Abstract:
A method of adapting the output power of a radio transmitting entity within a cage having at least one aperture. The method includes the steps of providing at least one sensor to sense the condition of the at least one aperture and providing a controller to adjust the output power of the radio transmitting entity in accordance with the sensed condition of the at least one aperture.

Description:
TECHNICAL FIELD  
       [0001]    The present invention relates to a method of adapting the output power of a radio transmitting entity within a cage having at least one configurable aperture and to a corresponding device. 
       BACKGROUND 
       [0002]    The mobile broadband business is growing rapidly. Devices become cheaper, data rates higher and new services and applications can be supported. Users want to access a mobile network from home and also while on the move. A particular scenario for mobile access are vehicles, like cars, trucks, but also trains, aircrafts and the like. Because these vehicles move often very fast and have typically metallic surfaces the communication in such environment bears additional challenges. Also the walls of buildings often contain structural steel work.
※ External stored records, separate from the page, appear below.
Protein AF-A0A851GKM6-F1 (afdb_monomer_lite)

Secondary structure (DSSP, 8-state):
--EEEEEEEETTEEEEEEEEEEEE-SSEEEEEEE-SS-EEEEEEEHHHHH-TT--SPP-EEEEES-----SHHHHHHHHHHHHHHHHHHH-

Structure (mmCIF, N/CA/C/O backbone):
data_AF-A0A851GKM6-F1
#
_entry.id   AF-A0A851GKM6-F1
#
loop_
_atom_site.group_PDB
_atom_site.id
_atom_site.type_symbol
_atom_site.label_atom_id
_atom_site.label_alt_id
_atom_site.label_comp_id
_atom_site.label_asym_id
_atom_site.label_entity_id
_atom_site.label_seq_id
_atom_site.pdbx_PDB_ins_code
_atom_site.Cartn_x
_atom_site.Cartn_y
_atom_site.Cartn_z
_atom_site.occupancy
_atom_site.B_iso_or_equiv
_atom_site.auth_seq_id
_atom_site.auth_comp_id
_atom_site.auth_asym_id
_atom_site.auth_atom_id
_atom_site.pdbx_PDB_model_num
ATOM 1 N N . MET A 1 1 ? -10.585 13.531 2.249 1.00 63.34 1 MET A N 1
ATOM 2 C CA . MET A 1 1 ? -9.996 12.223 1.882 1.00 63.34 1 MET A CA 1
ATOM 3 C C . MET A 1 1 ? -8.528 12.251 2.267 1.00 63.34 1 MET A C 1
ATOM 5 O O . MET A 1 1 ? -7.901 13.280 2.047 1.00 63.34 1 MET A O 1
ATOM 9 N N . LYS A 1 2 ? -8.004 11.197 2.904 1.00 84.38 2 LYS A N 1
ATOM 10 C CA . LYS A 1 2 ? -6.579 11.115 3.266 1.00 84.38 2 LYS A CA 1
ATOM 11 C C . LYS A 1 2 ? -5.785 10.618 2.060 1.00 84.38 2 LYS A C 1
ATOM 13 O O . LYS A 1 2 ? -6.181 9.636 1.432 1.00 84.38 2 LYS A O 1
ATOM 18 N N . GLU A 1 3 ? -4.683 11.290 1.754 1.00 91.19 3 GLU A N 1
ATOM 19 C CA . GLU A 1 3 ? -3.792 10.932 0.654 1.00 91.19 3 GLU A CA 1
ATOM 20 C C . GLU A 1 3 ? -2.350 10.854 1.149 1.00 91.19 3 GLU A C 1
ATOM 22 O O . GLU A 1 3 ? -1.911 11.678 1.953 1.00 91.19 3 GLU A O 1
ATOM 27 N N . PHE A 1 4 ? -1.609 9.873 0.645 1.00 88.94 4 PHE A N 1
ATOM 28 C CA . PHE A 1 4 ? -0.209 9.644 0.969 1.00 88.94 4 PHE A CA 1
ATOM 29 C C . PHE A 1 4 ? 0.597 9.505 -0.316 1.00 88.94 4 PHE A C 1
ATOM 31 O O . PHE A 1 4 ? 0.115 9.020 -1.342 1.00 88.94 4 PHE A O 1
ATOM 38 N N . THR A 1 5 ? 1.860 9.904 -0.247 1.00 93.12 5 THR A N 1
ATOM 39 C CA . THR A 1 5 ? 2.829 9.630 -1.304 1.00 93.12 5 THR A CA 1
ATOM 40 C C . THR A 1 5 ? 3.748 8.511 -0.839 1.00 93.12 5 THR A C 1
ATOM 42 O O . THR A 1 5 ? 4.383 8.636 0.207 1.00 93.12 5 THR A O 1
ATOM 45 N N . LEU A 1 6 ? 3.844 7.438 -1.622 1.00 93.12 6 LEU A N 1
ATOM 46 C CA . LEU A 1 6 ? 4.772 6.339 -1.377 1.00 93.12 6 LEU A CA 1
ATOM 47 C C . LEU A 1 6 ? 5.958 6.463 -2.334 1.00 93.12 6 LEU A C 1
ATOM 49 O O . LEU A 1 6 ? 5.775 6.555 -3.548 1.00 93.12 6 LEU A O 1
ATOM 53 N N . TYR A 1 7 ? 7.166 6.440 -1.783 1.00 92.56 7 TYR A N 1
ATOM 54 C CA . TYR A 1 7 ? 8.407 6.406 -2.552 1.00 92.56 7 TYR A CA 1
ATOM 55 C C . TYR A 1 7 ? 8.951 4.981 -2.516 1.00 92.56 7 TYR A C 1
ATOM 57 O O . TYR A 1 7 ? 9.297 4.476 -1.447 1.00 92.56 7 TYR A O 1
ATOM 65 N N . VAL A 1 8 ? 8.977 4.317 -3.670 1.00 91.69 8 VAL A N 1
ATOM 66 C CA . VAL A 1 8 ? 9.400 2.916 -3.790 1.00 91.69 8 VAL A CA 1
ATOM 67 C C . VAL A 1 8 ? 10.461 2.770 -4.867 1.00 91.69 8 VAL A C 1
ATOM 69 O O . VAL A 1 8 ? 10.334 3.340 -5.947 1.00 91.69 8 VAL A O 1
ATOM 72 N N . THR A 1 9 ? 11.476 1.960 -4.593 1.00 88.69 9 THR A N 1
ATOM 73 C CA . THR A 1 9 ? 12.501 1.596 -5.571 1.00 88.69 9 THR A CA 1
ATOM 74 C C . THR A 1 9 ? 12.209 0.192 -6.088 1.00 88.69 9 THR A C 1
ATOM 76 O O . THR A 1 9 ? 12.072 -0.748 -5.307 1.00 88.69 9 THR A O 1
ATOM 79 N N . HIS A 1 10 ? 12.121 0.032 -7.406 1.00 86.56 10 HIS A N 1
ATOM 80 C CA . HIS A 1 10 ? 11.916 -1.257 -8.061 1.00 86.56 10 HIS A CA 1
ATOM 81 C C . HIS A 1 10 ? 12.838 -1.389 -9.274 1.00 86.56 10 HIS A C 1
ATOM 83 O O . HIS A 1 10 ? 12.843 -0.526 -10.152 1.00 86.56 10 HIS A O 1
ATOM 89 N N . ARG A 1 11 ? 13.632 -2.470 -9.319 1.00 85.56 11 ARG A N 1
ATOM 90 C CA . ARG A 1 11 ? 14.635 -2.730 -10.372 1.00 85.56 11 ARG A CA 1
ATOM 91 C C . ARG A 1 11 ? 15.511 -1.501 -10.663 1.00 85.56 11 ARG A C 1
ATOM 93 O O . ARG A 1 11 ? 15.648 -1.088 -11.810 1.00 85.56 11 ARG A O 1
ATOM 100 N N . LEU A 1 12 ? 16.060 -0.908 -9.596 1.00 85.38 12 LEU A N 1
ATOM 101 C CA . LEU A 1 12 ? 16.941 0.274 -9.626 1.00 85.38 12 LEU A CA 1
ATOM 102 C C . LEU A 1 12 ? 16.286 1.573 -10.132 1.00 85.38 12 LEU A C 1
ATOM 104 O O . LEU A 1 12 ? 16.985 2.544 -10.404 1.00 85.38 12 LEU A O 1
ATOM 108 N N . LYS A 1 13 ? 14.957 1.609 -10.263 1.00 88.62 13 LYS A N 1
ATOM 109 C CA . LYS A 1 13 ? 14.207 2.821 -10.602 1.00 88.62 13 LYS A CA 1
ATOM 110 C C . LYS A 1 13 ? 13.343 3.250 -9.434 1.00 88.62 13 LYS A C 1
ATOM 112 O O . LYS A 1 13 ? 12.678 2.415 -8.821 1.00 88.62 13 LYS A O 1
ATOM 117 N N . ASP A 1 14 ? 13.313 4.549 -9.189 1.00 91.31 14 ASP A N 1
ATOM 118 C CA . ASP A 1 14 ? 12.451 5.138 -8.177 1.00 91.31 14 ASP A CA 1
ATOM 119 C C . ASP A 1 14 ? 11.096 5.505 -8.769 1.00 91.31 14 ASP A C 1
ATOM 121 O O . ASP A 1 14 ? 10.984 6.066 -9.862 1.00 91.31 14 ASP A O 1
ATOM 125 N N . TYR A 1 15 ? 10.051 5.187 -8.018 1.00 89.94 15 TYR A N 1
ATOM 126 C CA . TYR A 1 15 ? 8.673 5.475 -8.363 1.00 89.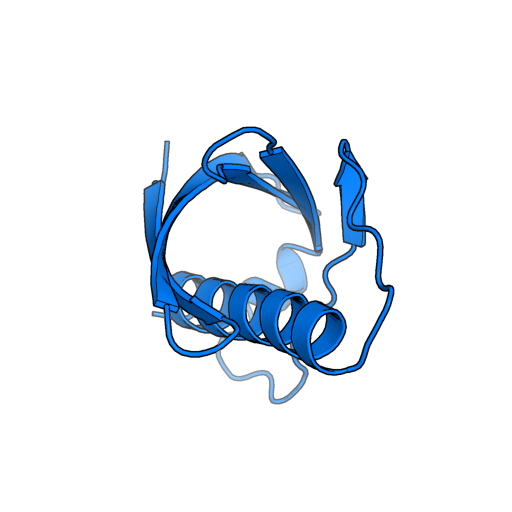94 15 TYR A CA 1
ATOM 127 C C . TYR A 1 15 ? 8.018 6.244 -7.228 1.00 89.94 15 TYR A C 1
ATOM 129 O O . TYR A 1 15 ? 8.143 5.908 -6.047 1.00 89.94 15 TYR A O 1
ATOM 137 N N . LYS A 1 16 ? 7.258 7.262 -7.620 1.00 93.19 16 LYS A N 1
ATOM 138 C CA . LYS A 1 16 ? 6.358 7.997 -6.742 1.00 93.19 16 LYS A CA 1
ATOM 139 C C . LYS A 1 16 ? 4.945 7.481 -6.980 1.00 93.19 16 LYS A C 1
ATOM 141 O O . LYS A 1 16 ? 4.354 7.763 -8.020 1.00 93.19 16 LYS A O 1
ATOM 146 N N . LEU A 1 17 ? 4.421 6.709 -6.036 1.00 94.06 17 LEU A N 1
ATOM 147 C CA . LEU A 1 17 ? 3.058 6.191 -6.085 1.00 94.06 17 LEU A CA 1
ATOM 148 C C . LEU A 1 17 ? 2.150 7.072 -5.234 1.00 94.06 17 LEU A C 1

Hence cabins in vehicles and rooms in buildings (both herewith named as cages) often affect as a Faraday cage on radio transmission or signal. If mobile devices like mobile broadband devices are operated in cabins of vehicles or rooms in buildings they often suffer from a poor connection quality to a mobile network. In mobile networks, e.g., according to the 3GPP (3rd Generation Partnership Project), it is known to use relaying for improving capacity and/or coverage of the network. For example, in 3GPP LTE (Long Term Evolution) relaying was introduced in the Release 10 Technical Specifications (TSs). The general idea of relaying is that a relay node (RN) receives a transmission from a sender and forwards this transmission to a receiver. For example, a transmission can be received from a base station, in 3GPP LTE referred to as “evolved Node B” (eNB), and be forwarded to a mobile terminal or other type of user equipment (UE), or vice versa. 
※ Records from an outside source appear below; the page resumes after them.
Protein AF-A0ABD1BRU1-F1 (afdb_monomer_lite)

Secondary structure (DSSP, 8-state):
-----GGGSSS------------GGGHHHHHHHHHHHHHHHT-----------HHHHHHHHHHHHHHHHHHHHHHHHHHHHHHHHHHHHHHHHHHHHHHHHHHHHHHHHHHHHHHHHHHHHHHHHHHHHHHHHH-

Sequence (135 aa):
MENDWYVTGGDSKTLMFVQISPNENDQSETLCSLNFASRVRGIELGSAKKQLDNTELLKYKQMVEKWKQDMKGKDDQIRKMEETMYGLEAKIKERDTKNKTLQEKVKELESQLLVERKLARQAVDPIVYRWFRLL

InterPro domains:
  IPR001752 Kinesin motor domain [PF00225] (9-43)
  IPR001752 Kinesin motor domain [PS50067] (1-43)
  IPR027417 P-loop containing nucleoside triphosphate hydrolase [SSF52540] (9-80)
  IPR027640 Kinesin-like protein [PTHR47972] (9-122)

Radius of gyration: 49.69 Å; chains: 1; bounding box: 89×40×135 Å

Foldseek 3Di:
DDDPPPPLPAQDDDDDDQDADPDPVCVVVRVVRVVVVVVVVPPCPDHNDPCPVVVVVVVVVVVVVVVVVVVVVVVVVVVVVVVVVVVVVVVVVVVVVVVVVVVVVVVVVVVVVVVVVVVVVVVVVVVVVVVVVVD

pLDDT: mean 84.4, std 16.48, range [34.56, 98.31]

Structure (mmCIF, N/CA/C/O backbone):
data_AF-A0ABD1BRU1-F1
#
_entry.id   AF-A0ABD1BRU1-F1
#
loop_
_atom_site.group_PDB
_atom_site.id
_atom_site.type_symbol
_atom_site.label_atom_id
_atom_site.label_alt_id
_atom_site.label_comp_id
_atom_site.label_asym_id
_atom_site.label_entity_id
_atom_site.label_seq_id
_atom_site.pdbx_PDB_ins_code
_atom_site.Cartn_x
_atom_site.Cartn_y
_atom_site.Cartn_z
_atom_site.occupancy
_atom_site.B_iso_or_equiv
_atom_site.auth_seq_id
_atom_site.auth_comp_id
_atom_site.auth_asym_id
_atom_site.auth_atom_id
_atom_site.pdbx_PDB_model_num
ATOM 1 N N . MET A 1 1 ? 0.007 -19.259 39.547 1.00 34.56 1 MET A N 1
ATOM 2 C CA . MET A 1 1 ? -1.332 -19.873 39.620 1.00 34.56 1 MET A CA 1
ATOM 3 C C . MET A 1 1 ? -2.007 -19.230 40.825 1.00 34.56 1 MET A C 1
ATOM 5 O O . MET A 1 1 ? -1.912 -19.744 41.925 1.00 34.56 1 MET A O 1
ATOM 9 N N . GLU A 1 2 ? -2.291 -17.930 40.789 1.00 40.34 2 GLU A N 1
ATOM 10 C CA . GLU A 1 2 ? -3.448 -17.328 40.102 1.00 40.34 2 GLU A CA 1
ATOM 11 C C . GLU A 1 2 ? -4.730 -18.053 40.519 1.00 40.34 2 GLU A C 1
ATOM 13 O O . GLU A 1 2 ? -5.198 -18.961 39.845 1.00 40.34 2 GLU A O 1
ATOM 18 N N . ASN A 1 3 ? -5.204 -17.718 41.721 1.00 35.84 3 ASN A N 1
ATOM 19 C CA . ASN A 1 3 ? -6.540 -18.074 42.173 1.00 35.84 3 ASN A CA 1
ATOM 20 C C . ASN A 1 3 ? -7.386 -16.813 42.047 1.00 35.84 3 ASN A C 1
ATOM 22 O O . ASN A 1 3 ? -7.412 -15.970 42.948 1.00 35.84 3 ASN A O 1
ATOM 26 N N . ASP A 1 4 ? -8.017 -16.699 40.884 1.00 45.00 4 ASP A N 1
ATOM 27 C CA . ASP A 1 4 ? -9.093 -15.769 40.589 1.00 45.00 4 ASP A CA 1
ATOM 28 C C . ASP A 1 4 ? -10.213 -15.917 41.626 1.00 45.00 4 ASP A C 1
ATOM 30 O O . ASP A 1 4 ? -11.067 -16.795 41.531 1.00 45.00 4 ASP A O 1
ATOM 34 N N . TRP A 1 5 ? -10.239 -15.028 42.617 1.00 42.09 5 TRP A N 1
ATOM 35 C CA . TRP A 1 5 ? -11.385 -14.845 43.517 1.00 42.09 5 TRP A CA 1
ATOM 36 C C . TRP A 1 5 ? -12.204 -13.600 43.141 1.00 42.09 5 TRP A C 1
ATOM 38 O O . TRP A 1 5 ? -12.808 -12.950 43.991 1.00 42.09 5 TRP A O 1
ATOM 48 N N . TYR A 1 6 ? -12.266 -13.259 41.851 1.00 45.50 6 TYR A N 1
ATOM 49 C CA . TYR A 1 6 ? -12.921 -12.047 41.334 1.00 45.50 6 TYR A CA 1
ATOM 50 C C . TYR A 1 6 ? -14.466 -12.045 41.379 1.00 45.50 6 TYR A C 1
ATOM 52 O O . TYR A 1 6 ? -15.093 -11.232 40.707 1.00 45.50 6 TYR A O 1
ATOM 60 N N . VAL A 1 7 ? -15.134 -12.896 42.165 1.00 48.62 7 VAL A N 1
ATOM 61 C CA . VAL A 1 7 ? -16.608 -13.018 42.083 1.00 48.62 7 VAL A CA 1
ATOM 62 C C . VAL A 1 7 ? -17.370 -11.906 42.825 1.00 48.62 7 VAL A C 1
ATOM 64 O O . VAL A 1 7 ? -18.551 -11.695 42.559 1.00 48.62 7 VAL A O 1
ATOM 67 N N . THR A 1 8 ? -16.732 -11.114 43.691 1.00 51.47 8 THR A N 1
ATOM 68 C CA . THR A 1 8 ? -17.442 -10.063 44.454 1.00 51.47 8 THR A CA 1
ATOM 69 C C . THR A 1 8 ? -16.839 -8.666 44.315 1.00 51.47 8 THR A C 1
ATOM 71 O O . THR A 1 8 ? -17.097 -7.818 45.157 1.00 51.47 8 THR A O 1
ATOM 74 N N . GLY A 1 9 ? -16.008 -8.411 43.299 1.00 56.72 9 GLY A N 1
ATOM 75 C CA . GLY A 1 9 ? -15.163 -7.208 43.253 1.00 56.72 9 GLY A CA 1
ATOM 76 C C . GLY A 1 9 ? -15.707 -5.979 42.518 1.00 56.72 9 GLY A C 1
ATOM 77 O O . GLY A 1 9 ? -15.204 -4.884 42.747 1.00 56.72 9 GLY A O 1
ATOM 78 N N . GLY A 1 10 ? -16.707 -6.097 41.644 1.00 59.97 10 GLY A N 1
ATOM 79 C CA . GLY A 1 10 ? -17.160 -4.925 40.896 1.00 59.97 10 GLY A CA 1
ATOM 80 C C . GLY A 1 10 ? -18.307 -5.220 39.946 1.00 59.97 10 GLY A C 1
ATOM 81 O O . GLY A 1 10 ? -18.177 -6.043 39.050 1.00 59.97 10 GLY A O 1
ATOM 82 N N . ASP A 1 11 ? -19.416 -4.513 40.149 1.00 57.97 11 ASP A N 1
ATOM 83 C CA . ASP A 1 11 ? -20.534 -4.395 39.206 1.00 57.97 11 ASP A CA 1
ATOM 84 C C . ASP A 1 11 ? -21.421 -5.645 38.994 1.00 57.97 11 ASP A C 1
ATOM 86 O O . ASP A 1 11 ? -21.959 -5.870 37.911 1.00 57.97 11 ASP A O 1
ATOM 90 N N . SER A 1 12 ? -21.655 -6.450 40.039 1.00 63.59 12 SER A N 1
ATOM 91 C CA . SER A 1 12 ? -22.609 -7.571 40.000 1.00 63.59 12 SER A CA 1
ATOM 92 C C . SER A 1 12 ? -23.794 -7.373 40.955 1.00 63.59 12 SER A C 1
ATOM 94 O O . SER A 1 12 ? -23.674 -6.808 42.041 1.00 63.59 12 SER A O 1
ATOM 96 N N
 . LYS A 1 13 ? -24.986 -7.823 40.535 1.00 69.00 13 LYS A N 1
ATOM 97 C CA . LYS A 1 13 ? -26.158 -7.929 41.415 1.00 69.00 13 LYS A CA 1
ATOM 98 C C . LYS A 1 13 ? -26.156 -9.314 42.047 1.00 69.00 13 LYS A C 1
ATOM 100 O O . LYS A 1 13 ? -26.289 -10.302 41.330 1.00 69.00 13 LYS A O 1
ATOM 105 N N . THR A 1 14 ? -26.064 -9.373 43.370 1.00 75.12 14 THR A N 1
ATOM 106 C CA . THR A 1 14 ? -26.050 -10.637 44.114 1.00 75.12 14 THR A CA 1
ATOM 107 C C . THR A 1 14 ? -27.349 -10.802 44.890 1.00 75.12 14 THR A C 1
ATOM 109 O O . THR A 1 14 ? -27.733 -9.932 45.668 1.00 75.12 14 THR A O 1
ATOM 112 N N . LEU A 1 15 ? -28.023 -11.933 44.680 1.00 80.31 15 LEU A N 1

         [0003]    One can distinguish between decode and forward relays as in the case of the LTE Release 10 and an amplify and forward repeater. In the first case, the relay node receives the signal, it tries to reconstruct the data and sends the data in the same or a potentially different format to the ultimate receiver. In the case of LTE Release 10 this also implies that the relay node maintains its own cell with its corresponding reference and control signaling. The end user terminal does not notice that the node it is communicating with is a relay node and not a base station. This implies also that hand over procedures need to be performed when moving between relay nodes or between a relay node and a base station. 
         [0004]    In case of an amplify and forward repeater, the repeater receives the signal and amplifies it without any link layer interactions. Thus in this case no own cell is created, only the original cell is extended by amplifying the signal. The presence of the repeater is transparent for the end user terminal. 
         [0005]    There exist many different definitions for relays and repeater. For example repeaters are sometimes referred to as layer 1 relays or RF relays. Also the terms L2 relay or L3 relay are sometimes mentioned. The differences between them are related to the protocol layer where the transmission on the first link is terminated and the signal or data is transferred to the protocol stack of the second link. 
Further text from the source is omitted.